BEGIN
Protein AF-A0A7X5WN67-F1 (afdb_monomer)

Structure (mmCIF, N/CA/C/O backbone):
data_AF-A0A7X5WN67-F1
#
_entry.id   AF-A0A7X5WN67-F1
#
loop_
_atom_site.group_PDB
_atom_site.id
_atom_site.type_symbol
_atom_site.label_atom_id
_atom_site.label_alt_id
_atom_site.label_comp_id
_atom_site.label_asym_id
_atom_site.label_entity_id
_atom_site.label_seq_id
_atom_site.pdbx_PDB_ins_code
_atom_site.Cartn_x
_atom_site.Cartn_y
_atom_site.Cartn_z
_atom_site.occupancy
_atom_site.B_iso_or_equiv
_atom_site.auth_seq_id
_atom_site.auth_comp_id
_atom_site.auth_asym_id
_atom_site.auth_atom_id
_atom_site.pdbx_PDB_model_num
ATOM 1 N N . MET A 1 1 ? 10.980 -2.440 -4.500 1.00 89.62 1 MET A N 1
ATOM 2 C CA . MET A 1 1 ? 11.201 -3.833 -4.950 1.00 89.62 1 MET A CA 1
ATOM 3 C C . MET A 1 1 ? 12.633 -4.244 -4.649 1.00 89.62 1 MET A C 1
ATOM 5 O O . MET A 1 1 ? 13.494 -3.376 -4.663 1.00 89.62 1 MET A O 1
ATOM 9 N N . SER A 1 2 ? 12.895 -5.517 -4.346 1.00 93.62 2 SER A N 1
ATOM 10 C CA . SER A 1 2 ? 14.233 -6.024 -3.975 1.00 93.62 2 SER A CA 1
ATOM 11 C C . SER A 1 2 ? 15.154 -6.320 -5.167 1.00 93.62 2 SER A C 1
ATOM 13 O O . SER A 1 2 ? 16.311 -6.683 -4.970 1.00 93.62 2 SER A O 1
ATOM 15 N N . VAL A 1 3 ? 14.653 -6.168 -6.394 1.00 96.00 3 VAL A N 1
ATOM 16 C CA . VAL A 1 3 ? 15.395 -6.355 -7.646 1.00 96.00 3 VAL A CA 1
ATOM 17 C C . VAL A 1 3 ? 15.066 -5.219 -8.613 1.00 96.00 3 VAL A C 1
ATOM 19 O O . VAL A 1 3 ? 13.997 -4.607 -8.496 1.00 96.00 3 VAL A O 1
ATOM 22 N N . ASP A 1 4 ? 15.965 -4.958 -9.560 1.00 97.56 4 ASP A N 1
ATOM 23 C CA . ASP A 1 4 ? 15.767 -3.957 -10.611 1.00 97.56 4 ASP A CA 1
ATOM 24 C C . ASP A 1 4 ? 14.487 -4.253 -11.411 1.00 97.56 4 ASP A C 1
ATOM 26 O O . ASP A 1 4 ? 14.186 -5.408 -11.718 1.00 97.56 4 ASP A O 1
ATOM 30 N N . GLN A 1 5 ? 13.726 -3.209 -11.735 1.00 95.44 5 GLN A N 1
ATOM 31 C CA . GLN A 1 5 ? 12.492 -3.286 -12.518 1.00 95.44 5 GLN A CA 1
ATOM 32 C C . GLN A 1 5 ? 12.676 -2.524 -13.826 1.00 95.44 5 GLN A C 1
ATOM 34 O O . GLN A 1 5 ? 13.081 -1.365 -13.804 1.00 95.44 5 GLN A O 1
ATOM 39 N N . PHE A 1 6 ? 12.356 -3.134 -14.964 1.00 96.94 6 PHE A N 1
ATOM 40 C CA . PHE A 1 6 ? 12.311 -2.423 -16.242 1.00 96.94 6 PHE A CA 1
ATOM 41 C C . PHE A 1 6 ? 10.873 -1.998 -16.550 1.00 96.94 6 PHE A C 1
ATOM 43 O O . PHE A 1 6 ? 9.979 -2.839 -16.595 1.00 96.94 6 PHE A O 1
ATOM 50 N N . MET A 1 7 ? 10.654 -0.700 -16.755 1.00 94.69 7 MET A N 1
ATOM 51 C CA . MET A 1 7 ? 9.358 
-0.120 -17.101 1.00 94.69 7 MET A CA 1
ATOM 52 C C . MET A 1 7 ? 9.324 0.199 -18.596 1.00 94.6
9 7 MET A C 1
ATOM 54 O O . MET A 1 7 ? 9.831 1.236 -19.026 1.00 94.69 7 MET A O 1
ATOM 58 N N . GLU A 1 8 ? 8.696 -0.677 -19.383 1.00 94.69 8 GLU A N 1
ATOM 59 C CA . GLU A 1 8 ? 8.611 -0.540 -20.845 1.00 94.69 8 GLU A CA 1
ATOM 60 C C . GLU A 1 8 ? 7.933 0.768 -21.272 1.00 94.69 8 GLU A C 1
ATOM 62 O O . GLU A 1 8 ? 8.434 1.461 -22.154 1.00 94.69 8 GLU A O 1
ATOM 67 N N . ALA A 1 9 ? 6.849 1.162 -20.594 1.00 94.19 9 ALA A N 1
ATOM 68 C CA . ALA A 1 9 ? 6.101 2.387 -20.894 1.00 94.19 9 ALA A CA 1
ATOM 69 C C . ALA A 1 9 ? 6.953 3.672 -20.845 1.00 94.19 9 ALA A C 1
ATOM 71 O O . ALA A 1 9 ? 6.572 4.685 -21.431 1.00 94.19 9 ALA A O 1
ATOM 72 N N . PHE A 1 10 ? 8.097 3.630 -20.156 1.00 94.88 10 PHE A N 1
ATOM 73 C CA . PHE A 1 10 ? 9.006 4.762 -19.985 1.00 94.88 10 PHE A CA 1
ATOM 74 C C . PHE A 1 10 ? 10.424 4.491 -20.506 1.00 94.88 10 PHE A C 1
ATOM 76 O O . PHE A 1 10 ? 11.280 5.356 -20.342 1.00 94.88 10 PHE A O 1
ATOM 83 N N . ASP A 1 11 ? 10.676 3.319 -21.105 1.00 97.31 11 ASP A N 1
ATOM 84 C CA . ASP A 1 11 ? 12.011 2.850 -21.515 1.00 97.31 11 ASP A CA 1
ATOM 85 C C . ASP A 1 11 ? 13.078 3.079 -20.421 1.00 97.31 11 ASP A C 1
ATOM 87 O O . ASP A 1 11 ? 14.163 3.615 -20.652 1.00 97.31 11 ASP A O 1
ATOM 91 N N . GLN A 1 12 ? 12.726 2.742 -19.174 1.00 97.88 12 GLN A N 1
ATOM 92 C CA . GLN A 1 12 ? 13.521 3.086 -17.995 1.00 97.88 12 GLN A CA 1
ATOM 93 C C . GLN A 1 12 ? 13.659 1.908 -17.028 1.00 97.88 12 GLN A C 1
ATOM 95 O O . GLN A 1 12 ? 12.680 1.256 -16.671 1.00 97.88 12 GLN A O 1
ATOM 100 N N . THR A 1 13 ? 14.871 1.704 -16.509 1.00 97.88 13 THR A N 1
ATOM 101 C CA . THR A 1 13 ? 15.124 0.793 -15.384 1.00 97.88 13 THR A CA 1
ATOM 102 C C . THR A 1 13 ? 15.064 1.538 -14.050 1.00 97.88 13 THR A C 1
END
BEGIN
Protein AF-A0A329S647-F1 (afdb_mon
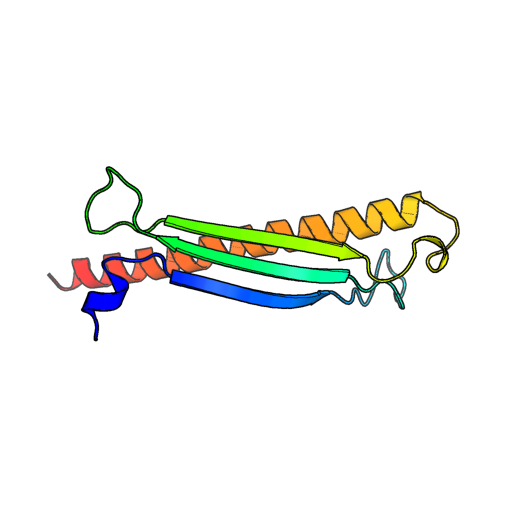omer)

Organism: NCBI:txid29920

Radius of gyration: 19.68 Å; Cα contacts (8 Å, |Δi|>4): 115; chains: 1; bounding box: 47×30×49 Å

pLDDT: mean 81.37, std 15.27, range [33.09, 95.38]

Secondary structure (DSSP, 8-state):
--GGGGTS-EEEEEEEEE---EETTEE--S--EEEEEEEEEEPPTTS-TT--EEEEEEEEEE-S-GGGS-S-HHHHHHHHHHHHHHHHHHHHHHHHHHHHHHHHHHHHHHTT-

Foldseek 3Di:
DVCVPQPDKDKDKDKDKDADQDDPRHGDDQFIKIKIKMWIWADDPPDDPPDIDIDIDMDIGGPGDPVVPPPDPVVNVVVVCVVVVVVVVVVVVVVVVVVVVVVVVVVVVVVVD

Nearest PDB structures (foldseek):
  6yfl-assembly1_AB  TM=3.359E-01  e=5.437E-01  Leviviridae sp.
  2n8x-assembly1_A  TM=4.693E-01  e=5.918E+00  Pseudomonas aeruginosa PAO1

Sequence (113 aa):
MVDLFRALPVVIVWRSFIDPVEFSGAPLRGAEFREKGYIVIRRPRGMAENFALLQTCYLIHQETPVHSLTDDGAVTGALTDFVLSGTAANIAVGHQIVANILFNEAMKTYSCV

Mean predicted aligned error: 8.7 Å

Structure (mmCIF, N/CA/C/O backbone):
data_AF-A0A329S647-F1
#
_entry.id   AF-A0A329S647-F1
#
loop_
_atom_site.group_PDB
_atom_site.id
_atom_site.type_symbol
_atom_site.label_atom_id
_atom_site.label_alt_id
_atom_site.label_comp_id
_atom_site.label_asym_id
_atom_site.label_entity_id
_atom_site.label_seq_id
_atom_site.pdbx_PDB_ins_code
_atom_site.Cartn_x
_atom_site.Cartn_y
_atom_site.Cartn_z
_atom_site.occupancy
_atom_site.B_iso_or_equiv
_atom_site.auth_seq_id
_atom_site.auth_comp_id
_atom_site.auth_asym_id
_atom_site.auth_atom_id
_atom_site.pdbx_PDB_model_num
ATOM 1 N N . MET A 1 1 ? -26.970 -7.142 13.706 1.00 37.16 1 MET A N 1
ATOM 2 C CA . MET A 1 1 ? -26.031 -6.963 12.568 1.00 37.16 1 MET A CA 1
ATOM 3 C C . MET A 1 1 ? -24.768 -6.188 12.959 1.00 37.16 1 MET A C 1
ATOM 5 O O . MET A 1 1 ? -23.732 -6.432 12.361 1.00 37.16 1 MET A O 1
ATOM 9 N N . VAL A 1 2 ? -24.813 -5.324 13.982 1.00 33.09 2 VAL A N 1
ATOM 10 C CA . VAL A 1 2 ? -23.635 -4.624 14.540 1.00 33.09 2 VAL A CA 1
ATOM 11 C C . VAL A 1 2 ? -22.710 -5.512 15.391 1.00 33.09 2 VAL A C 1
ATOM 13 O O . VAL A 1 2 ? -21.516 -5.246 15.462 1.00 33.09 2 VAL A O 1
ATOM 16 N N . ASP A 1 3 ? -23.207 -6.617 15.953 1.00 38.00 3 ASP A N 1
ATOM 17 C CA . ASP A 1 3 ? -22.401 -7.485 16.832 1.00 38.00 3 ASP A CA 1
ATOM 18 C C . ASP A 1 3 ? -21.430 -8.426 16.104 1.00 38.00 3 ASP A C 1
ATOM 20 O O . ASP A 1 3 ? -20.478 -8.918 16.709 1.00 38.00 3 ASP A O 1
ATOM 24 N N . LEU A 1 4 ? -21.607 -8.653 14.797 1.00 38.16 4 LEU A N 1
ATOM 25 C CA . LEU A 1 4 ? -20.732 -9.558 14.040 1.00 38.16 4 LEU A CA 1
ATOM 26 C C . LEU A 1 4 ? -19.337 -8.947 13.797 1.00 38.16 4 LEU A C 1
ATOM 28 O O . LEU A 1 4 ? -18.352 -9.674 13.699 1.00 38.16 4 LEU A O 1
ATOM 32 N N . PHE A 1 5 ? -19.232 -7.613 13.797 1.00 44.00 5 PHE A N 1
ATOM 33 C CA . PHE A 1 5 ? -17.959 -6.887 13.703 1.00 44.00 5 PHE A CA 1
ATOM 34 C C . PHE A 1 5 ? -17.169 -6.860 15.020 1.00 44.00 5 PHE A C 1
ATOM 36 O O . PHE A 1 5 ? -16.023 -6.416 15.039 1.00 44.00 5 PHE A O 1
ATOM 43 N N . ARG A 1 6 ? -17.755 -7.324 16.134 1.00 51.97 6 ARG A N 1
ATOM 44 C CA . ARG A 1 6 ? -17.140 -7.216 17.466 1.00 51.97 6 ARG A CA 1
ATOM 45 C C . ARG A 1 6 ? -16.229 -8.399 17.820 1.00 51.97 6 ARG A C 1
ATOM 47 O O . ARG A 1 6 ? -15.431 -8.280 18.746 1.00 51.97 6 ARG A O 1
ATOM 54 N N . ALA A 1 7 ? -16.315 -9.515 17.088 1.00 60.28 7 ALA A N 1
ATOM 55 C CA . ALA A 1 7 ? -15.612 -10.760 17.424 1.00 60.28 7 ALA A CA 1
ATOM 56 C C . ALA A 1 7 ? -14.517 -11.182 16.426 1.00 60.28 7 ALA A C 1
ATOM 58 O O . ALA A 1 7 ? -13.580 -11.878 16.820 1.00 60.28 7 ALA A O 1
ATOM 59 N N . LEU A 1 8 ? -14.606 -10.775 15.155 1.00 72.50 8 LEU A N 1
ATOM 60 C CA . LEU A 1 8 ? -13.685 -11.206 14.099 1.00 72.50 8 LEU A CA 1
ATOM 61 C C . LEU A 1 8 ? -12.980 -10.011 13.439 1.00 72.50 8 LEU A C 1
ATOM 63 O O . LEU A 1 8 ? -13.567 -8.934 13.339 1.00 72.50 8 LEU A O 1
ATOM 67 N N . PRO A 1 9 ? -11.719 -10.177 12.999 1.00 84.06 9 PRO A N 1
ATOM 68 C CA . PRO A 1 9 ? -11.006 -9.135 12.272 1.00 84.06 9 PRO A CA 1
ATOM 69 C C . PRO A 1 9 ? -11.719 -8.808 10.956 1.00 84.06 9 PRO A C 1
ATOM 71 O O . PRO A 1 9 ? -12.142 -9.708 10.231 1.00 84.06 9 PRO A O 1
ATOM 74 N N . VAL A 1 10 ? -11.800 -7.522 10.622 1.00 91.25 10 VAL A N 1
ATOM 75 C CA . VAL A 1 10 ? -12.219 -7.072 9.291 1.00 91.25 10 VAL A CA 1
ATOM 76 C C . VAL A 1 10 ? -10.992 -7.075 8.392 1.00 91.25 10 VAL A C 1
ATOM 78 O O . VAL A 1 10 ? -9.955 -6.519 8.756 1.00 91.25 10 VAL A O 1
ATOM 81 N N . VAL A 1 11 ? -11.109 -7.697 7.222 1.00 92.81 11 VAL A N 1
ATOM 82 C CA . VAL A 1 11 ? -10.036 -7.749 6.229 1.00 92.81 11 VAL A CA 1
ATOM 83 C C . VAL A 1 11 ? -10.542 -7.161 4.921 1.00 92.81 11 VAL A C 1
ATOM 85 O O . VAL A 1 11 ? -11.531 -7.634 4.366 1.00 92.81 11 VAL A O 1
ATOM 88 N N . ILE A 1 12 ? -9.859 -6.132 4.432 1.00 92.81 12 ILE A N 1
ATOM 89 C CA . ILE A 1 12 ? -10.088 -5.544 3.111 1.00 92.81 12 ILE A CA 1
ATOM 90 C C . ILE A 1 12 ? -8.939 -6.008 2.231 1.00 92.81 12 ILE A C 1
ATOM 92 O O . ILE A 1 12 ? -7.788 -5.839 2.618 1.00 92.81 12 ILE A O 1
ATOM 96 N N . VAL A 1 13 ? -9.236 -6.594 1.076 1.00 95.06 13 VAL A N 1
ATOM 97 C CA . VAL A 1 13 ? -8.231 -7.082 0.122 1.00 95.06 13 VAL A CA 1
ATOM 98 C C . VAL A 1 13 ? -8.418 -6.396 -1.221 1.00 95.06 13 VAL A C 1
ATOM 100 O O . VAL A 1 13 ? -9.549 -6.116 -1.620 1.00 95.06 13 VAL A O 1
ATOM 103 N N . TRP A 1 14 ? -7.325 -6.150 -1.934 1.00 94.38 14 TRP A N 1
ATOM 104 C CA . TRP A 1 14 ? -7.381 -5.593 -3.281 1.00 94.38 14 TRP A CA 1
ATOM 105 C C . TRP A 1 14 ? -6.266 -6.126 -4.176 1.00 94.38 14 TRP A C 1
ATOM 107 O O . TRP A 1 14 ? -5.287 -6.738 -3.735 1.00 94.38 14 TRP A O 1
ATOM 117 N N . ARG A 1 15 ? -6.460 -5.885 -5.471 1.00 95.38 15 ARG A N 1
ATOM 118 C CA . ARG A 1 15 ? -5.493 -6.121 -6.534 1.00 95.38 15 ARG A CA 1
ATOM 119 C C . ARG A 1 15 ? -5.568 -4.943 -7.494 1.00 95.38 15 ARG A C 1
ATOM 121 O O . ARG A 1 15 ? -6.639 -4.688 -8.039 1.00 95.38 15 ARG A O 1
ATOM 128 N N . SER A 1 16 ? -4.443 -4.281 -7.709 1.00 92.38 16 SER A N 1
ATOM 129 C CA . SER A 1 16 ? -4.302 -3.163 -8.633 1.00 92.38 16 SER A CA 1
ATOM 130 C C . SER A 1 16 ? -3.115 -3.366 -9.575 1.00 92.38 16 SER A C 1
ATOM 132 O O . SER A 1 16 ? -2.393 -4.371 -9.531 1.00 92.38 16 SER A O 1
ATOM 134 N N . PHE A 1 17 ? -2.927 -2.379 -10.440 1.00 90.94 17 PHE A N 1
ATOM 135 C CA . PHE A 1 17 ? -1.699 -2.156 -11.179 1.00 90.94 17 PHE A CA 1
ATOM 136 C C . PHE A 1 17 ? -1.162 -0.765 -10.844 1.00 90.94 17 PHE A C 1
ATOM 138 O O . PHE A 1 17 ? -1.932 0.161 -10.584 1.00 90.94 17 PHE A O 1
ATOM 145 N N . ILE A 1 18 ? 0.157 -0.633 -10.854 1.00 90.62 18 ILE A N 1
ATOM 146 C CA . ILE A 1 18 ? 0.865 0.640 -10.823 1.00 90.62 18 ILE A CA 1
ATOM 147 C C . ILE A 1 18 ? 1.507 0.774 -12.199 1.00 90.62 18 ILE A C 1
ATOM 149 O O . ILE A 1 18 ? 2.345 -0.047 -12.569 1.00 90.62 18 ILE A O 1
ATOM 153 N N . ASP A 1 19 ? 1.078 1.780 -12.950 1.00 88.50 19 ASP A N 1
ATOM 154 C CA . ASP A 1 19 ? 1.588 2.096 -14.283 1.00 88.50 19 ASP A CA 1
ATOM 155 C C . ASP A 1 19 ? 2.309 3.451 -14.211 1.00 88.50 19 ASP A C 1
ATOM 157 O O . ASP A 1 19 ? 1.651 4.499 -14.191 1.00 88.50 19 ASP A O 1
END
- _Exercise directions_
Find the lines above with the word "Protein". Copy them out.

- _Response area_
Protein AF-A0A7X5WN67-F1 (afdb_monomer)
Protein AF-A0A329S647-F1 (afdb_mon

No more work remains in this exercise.